Corporations Understand DMARC Is Critical. So Why Can’t They Get to Enforcement?
The Online Trust Alliance (OTA) recently published the 2016 results of its annual Online Trust Audit, an analysis of corporations’ attitudes towards security and their adoption of various security technologies.
The OTA audit shows that most corporations, banks, and government agencies have a long way to go before they fully implement the most advanced email authentication, DMARC.
However, many organizations clearly understand the importance of authentication preventing phishing and other forms of email fraud, as shown by sharp increases in the percentage of enterprises using DMARC as well as the older authentication standards, SPF and DKIM. It’s just that very few companies have succeeded in getting DMARC to the point where it’s actually doing anything to stop fraud.

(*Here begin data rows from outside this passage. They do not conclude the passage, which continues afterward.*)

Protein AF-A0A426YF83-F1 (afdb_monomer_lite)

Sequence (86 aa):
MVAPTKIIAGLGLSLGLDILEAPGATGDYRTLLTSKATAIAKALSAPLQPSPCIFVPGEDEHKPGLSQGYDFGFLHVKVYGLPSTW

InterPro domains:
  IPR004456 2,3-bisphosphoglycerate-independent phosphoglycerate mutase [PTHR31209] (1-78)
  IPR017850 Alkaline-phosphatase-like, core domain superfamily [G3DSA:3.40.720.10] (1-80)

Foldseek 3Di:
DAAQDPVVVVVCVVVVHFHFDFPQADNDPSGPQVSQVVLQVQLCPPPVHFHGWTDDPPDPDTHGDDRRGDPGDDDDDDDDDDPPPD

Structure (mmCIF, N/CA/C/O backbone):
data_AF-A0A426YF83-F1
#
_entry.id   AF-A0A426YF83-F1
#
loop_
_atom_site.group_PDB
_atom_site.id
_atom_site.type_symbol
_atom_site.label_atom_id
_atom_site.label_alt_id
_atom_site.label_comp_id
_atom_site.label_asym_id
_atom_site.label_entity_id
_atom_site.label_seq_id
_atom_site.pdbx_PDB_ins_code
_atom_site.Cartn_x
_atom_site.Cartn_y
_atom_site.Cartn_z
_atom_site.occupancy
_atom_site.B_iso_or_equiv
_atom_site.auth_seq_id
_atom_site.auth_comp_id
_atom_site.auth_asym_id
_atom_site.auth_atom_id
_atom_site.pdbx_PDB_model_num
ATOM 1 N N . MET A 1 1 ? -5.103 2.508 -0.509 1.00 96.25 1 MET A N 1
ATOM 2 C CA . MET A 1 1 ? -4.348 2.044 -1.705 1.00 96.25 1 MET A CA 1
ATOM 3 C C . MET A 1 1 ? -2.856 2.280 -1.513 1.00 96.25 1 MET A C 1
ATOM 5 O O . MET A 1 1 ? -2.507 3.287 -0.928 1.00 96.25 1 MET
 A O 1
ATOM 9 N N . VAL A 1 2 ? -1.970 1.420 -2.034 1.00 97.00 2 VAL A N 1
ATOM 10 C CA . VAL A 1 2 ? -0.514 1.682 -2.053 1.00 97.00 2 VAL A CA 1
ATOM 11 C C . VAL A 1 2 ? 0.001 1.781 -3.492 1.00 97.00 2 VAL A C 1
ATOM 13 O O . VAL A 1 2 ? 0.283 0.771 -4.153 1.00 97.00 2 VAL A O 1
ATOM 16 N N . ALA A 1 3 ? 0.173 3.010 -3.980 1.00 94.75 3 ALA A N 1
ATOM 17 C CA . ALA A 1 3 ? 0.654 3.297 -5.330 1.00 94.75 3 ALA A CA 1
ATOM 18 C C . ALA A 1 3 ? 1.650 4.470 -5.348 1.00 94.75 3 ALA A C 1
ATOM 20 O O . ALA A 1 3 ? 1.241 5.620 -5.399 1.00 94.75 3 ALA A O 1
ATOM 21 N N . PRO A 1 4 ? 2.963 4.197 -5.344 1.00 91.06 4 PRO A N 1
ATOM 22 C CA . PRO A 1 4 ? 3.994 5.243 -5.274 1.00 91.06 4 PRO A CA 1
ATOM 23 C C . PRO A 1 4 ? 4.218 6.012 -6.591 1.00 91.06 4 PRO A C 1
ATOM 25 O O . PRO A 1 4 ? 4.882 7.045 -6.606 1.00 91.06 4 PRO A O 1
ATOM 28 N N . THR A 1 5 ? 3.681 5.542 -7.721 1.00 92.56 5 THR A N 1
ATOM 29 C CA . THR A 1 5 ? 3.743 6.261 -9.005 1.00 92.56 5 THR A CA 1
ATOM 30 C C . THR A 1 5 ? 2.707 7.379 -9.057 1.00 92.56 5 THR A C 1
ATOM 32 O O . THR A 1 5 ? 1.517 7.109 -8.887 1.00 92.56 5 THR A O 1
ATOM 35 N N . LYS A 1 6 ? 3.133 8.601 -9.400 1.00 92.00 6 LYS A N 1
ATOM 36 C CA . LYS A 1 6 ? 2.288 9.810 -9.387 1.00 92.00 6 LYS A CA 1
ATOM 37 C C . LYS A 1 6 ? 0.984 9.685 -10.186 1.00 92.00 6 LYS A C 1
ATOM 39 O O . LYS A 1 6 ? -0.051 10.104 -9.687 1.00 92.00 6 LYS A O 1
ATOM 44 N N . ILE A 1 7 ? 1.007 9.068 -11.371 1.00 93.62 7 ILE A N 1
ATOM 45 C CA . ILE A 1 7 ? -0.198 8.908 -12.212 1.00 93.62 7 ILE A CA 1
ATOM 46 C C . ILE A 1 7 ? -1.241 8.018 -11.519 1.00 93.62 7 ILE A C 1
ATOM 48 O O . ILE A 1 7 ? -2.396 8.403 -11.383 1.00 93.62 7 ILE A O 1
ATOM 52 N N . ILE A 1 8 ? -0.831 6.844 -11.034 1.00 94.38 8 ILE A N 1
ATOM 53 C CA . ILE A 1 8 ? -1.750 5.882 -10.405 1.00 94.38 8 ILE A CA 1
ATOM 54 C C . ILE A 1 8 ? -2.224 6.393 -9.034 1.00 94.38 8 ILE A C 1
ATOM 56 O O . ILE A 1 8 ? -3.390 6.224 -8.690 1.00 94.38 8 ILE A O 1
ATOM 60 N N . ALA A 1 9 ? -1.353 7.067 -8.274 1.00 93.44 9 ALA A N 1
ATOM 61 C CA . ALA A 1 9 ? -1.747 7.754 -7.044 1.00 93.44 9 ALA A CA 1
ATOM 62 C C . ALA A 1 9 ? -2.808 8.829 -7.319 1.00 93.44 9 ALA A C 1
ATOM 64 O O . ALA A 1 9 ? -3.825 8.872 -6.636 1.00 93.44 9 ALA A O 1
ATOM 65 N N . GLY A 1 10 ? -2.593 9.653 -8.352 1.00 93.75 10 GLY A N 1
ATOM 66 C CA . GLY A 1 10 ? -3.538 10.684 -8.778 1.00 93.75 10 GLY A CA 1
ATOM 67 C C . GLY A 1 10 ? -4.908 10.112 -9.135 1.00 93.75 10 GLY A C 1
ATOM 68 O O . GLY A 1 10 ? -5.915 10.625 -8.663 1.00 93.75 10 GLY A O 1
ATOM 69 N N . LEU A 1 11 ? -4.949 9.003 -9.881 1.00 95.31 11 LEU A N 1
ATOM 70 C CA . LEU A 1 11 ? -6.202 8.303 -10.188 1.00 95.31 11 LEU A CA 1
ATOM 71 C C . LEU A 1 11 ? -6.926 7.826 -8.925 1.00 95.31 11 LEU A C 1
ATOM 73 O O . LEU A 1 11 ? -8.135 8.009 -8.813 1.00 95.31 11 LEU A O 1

Background on the OTA Audit
This year’s audit included nearly 1,000 websites across a variety of major categories, including top retailers, top banks, consumer services, news media, and 50 of the most significant U.S. federal government sites.
Overall, corporate and government site security is improving: 50 percent of the sites analyzed by the OTA qualified for “Honor Roll” status, an increase of 6 percentage points from the previous year.
There are notable improvements in email authentication as well.
Among the top 500 Internet retailers, for instance, only 56 percent were using both SPF and DKIM in 2013; that proportion has risen to 85 percent in 2016. Rates are similarly high and rising among banks, consumer sites, and news sites. The only real laggards are the top 50 federal sites, of which only 20 percent were using SPF and DKIM together in 2013, rising to just 58 percent this year.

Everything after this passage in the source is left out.